Phenotypic and functional characterization of a bortezomib-resistant multiple myeloma cell line by flow and mass cytometry

Abstract

Multiple myeloma (MM) is an incurable malignant plasma cell neoplasm. Proteasome inhibitors including Bortezomib (Bz) are used to treat MM, and treatment failure due to drug resistance occurs. Bz-sensitive and -resistant MM cells have distinct immunophenotypic signatures that correlate with clinical outcome. These changes can be identified by fluorescence-based cytometry (FBC), however, FBC is rarely used in predicting Bz resistance. Mass cytometry (MC) is a recently developed variation of flow cytometry that detects heavy metal-ion tagged antibodies using time-of-flight mass spectrometry allowing for detection of up to 38 epitopes simultaneously in a single cell, without significant overlap, exceeding the dimensionality of FBC 3-4-fold. Here, we compared FBC and MC in the immunophenotypic characterization of Bz-sensitive and -resistant human MM cell line U266. We show that Bz-resistant cells are associated with the loss of CD56 and CD66a adhesion molecules as well as an activation signature.

Keywords: Multiple myeloma; bortezomib; cytometry; drug resistance.

Figure 1. Scatter plots of multicolor flow cytometry (FBC) and mass cytometry (MC)

Panels A and C depict FBC, and panes B and D depict MC. In alternating rows we compared parental (P) with bortezomib/Velcade resistant (VR) cell lines. A) By FBC, both the P and VR cell lines have similar scatter characteristics. Viable cells are included by Boolean gating based on increased forward scatter (FSC) and low side scatter (SSC). Doublet discrimination is sequentially performed by including singlets based on FSC and SSC height (H) versus width (W) plots. B) In MC, live singlets are identified by DNA content (based on iridium intercalation, Ir193/195), and live cells are identified by cisplatin (PT195) exclusion. C–D) Cell surface staining characteristics of multiple myeloma markers by C) FBC and D) MC.

Figure 2. MC analysis reveals multidimensional corrections of cell surface markers that differ between parental and Bz resistant cells

Cell lines were stained with cell surface markers, intracellular signaling intermediates, and functional markers (including phosphor-specific antibodies) and analyzed by MC. The fold change in the expression levels between parental and Bz resistant populations of the tested antibodies was calculated from the signal intensity and plotted as a heatmap (Figure 2A) and scatter plots (Figure 2B). We gated on both the CD56hi and CD56lo (Figure 2C) populations in the parental and Bz resistant cells and asked whether particular markers associate with CD56 surface expression; each marker depicted in individual histograms (Figure 2C).

Figure 3. SPADE plots reveal immunophenotypic and functional discrepancies between parental (P) and bortezomib-resistant (Bz) multiple myeloma cells

Parental and Bz-resistant multiple myeloma cells were stained with a panel of 14 cell surface antibodies and 4 functional epitopes and measured by mass cytomtery. SPADE analysis was performed on this data set by clustering on the 14 cell surface markers. Rainbow color scale reflects expression values (arcsinh difference) of each epitope. The smallest node represents 7 cells. The largest node represents 708 cells.

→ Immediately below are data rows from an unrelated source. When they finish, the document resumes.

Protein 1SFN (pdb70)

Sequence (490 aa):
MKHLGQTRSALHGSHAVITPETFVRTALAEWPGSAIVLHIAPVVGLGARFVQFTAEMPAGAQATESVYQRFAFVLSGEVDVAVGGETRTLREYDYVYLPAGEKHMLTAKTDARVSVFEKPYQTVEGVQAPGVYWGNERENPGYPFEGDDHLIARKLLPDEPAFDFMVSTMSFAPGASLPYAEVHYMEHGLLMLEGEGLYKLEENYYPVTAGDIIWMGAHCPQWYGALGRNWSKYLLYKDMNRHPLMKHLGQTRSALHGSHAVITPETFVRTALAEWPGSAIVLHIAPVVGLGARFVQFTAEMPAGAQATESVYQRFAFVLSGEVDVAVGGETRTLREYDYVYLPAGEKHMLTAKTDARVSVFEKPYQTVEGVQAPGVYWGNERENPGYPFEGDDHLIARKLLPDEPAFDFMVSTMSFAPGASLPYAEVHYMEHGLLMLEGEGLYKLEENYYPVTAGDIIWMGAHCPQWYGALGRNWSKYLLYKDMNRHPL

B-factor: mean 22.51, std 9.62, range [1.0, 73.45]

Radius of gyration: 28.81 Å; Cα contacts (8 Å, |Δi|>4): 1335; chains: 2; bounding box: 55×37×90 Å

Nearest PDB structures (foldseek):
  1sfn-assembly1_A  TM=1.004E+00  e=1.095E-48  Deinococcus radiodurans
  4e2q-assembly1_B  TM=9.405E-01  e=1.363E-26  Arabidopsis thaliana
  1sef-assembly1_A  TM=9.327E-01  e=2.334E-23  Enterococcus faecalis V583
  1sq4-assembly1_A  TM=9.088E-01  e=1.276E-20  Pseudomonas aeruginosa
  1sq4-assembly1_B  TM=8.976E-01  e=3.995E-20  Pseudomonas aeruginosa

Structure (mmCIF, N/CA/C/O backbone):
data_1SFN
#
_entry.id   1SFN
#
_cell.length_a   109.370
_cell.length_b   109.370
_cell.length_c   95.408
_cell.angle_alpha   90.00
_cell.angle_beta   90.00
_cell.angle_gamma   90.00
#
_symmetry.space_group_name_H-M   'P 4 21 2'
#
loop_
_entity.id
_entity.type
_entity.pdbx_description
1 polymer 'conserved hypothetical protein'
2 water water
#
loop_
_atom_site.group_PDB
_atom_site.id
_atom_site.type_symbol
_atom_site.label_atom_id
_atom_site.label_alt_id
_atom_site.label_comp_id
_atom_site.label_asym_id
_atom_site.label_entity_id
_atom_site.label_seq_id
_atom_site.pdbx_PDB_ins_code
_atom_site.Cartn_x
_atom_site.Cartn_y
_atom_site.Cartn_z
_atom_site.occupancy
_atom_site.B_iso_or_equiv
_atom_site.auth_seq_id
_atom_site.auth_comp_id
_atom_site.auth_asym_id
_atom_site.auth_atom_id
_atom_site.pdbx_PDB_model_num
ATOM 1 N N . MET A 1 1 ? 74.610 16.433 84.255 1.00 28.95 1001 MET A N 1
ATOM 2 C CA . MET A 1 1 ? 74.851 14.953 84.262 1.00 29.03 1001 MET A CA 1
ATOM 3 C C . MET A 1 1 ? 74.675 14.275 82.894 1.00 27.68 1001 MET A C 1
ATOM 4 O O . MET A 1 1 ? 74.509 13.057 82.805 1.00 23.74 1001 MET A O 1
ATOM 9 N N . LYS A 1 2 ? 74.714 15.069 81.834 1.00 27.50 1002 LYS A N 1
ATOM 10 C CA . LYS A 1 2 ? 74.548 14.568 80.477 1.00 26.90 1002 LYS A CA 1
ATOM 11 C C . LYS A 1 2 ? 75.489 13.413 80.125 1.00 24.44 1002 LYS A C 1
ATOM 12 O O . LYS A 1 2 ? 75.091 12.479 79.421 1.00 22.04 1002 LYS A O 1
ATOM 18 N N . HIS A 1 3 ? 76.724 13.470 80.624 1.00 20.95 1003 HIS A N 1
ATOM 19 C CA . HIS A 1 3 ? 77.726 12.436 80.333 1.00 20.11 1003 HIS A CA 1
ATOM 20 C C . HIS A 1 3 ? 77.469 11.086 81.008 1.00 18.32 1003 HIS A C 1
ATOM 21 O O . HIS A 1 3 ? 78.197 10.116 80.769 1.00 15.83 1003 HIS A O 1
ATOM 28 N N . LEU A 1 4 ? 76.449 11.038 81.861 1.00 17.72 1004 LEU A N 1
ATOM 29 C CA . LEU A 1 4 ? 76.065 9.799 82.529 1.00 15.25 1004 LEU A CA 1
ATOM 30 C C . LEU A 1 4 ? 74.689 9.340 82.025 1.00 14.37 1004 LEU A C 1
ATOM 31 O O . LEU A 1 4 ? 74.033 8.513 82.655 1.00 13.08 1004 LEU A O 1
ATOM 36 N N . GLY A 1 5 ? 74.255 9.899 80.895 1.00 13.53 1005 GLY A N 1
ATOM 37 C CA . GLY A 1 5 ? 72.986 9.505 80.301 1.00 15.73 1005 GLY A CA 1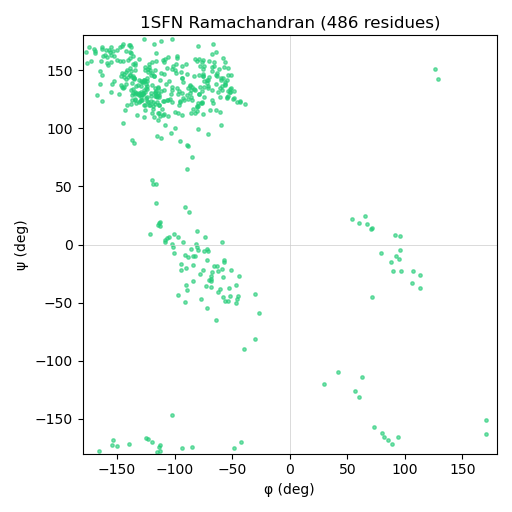
ATOM 38 C C . GLY A 1 5 ? 71.715 10.299 80.570 1.00 16.41 1005 GLY A C 1
ATOM 39 O O . GLY A 1 5 ? 70.673 9.998 79.982 1.00 15.44 1005 GLY A O 1
ATOM 40 N N . GLN A 1 6 ? 71.780 11.298 81.444 1.00 17.28 1006 GLN A N 1
ATOM 41 C CA . GLN A 1 6 ? 70.610 12.114 81.766 1.00 20.73 1006 GLN A CA 1
ATOM 42 C C . GLN A 1 6 ? 70.217 13.052 80.618 1.00 21.19 1006 GLN A C 1
ATOM 43 O O . GLN A 1 6 ? 71.086 13.628 79.972 1.00 22.06 1006 GLN A O 1
ATOM 49 N N . THR A 1 7 ? 68.909 13.176 80.364 1.00 21.58 1007 THR A N 1
ATOM 50 C CA . THR A 1 7 ? 68.343 14.047 79.316 1.00 22.36 1007 THR A CA 1
ATOM 51 C C . THR A 1 7 ? 66.855 14.279 79.555 1.00 21.46 1007 THR A C 1
ATOM 52 O O . THR A 1 7 ? 66.239 13.624 80.389 1.00 20.97 1007 THR A O 1
ATOM 56 N N . ARG A 1 8 ? 66.275 15.207 78.804 1.00 21.17 1008 ARG A N 1
ATOM 57 C CA . ARG A 1 8 ? 64.857 15.485 78.926 1.00 20.71 1008 ARG A CA 1
ATOM 58 C C . ARG A 1 8 ? 64.204 14.941 77.671 1.00 21.20 1008 ARG A C 1
ATOM 59 O O . ARG A 1 8 ? 62.998 15.078 77.474 1.00 22.78 1008 ARG A O 1
ATOM 67 N N . SER A 1 9 ? 65.014 14.326 76.817 1.00 20.23 1009 SER A N 1
ATOM 68 C CA . SER A 1 9 ? 64.519 13.751 75.575 1.00 19.48 1009 SER A CA 1
ATOM 69 C C . SER A 1 9 ? 63.838 12.413 75.823 1.00 21.26 1009 SER A C 1
ATOM 70 O O . SER A 1 9 ? 64.065 11.764 76.843 1.00 20.18 1009 SER A O 1
ATOM 73 N N . ALA A 1 10 ? 62.999 12.008 74.876 1.00 21.79 1010 ALA A N 1
ATOM 74 C CA . ALA A 1 10 ? 62.281 10.748 74.966 1.00 22.31 1010 ALA A CA 1
ATOM 75 C C . ALA A 1 10 ? 61.734 10.363 73.598 1.00 22.62 1010 ALA A C 1
ATOM 76 O O . ALA A 1 10 ? 61.364 11.221 72.792 1.00 22.01 1010 ALA A O 1
ATOM 78 N N . LEU A 1 11 ? 61.696 9.063 73.340 1.00 22.83 1011 LEU A N 1
ATOM 79 C CA . LEU A 1 11 ? 61.193 8.551 72.079 1.00 23.61 1011 LEU A CA 1
ATOM 80 C C . LEU A 1 11 ? 60.091 7.542 72.387 1.00 23.96 1011 LEU A C 1
ATOM 81 O O . LEU A 1 11 ? 60.255 6.673 73.243 1.00 24.73 1011 LEU A O 1
ATOM 86 N N . HIS A 1 12 ? 58.954 7.692 71.717 1.00 23.66 1012 HIS A N 1
ATOM 87 C CA . HIS A 1 12 ? 57.828 6.785 71.896 1.00 22.58 1012 HIS A CA 1
ATOM 88 C C . HIS A 1 12 ? 57.178 6.486 70.559 1.00 22.32 1012 HIS A C 1
ATOM 89 O O . HIS A 1 12 ? 57.513 7.098 69.546 1.00 22.93 1012 HIS A O 1
ATOM 96 N N . GLY A 1 13 ? 56.248 5.538 70.562 1.00 21.53 1013 GLY A N 1
ATOM 97 C CA . GLY A 1 13 ? 55.583 5.171 69.332 1.00 20.05 1013 GLY A CA 1
ATOM 98 C C . GLY A 1 13 ? 54.967 6.350 68.620 1.00 19.73 1013 GLY A C 1
ATOM 99 O O . GLY A 1 13 ? 55.192 6.540 67.427 1.00 19.36 1013 GLY A O 1
ATOM 100 N N . SER A 1 14 ? 54.214 7.165 69.352 1.00 19.60 1014 SER A N 1
ATOM 101 C CA . SER A 1 14 ? 53.532 8.298 68.742 1.00 18.25 1014 SER A CA 1
ATOM 102 C C . SER A 1 14 ? 53.975 9.717 69.144 1.00 16.99 1014 SER A C 1
ATOM 103 O O . SER A 1 14 ? 53.234 10.677 68.945 1.00 17.49 1014 SER A O 1
ATOM 106 N N . HIS A 1 15 ? 55.171 9.858 69.707 1.00 15.88 1015 HIS A N 1
ATOM 107 C CA . HIS A 1 15 ? 55.684 11.183 70.064 1.00 15.37 1015 HIS A CA 1
ATOM 108 C C . HIS A 1 15 ? 57.132 11.156 70.537 1.00 14.10 1015 HIS A C 1
ATOM 109 O O . HIS A 1 15 ? 57.638 10.123 70.964 1.00 11.87 1015 HIS A O 1
ATOM 116 N N . ALA A 1 16 ? 57.799 12.300 70.439 1.00 13.79 1016 ALA A N 1
ATOM 117 C CA . ALA A 1 16 ? 59.189 12.412 70.851 1.00 13.50 1016 ALA A CA 1
ATOM 118 C C . ALA A 1 16 ? 59.496 13.833 71.274 1.00 13.92 1016 ALA A C 1
ATOM 119 O O . ALA A 1 16 ? 59.021 14.785 70.659 1.00 15.19 1016 ALA A O 1
ATOM 121 N N . VAL A 1 17 ? 60.285 13.957 72.338 1.00 13.73 1017 VAL A N 1
ATOM 122 C CA . VAL A 1 17 ? 60.721 15.240 72.883 1.00 12.54 1017 VAL A CA 1
ATOM 123 C C . VAL A 1 17 ? 62.226 15.268 72.615 1.00 12.32 1017 VAL A C 1
ATOM 124 O O . VAL A 1 17 ? 62.983 14.518 73.220 1.00 11.75 1017 VAL A O 1
ATOM 128 N N . ILE A 1 18 ? 62.650 16.132 71.702 1.00 13.54 1018 ILE A N 1
ATOM 129 C CA . ILE A 1 18 ? 64.051 16.224 71.307 1.00 12.30 1018 ILE A CA 1
ATOM 130 C C . ILE A 1 18 ? 64.697 17.516 71.797 1.00 11.95 1018 ILE A C 1
ATOM 131 O O . ILE A 1 18 ? 64.382 18.608 71.322 1.00 11.61 1018 ILE A O 1
ATOM 136 N N . THR A 1 19 ? 65.623 17.367 72.739 1.00 11.77 1019 THR A N 1
ATOM 137 C CA . THR A 1 19 ? 66.315 18.490 73.361 1.00 10.82 1019 THR A CA 1
ATOM 138 C C . THR A 1 19 ? 67.744 18.716 72.835 1.00 11.31 1019 THR A C 1
ATOM 139 O O . THR A 1 19 ? 68.416 17.778 72.429 1.00 12.74 1019 THR A O 1
ATOM 143 N N . PRO A 1 20 ? 68.226 19.974 72.853 1.00 12.67 1020 PRO A N 1
ATOM 144 C CA . PRO A 1 20 ? 69.558 20.348 72.366 1.00 13.90 1020 PRO A CA 1
ATOM 145 C C . PRO A 1 20 ? 70.809 19.541 72.716 1.00 16.46 1020 PRO A C 1
ATOM 146 O O . PRO A 1 20 ? 71.625 19.293 71.825 1.00 17.40 1020 PRO A O 1
ATOM 150 N N . GLU A 1 21 ? 70.994 19.123 73.969 1.00 18.08 1021 GLU A N 1
ATOM 151 C CA . GLU A 1 21 ? 72.214 18.371 74.279 1.00 19.28 1021 GLU A CA 1
ATOM 152 C C . GLU A 1 21 ? 72.347 17.040 73.549 1.00 17.80 1021 GLU A C 1
ATOM 153 O O . GLU A 1 21 ? 73.449 16.511 73.439 1.00 20.08 1021 GLU A O 1
ATOM 159 N N . THR A 1 22 ? 71.241 16.518 73.024 1.00 17.15 1022 THR A N 1
ATOM 160 C CA . THR A 1 22 ? 71.254 15.247 72.294 1.00 15.97 1022 THR A CA 1
ATOM 161 C C . THR A 1 22 ? 71.472 15.437 70.782 1.00 16.31 1022 THR A C 1
ATOM 162 O O . THR A 1 22 ? 71.682 14.468 70.054 1.00 16.35 1022 THR A O 1
ATOM 166 N N . PHE A 1 23 ? 71.425 16.683 70.318 1.00 17.16 1023 PHE A N 1
ATOM 167 C CA . PHE A 1 23 ? 71.601 16.996 68.897 1.00 17.56 1023 PHE A CA 1
ATOM 168 C C . PHE A 1 23 ? 72.848 16.366 68.290 1.00 18.62 1023 PHE A C 1
ATOM 169 O O . PHE A 1 23 ? 73.882 16.231 68.943 1.00 19.79 1023 PHE A O 1
ATOM 177 N N . VAL A 1 24 ? 72.746 15.994 67.023 1.00 18.99 1024 VAL A N 1
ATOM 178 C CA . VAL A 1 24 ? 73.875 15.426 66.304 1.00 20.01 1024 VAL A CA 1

Figure 4. viSNE analysis identifies a subpopulation of Bz resistant cells with correlates to a subpopulation in parental cells

Parental and Bz-resistant multiple myeloma cells were stained with a panel of 14 cell surface antibodies and 4 functional epitopes and measured by mass cytometry. viSNE analysis was performed on these data by using all epitopes that were measured. The same number of cells from each group were sampled for creation of the viSNE plot. Rainbow color scale reflects expression values (arcsinh difference) of each epitope. Each dot represents a single measured cell. The labels at the top of each plot indicate the epitope that is displayed.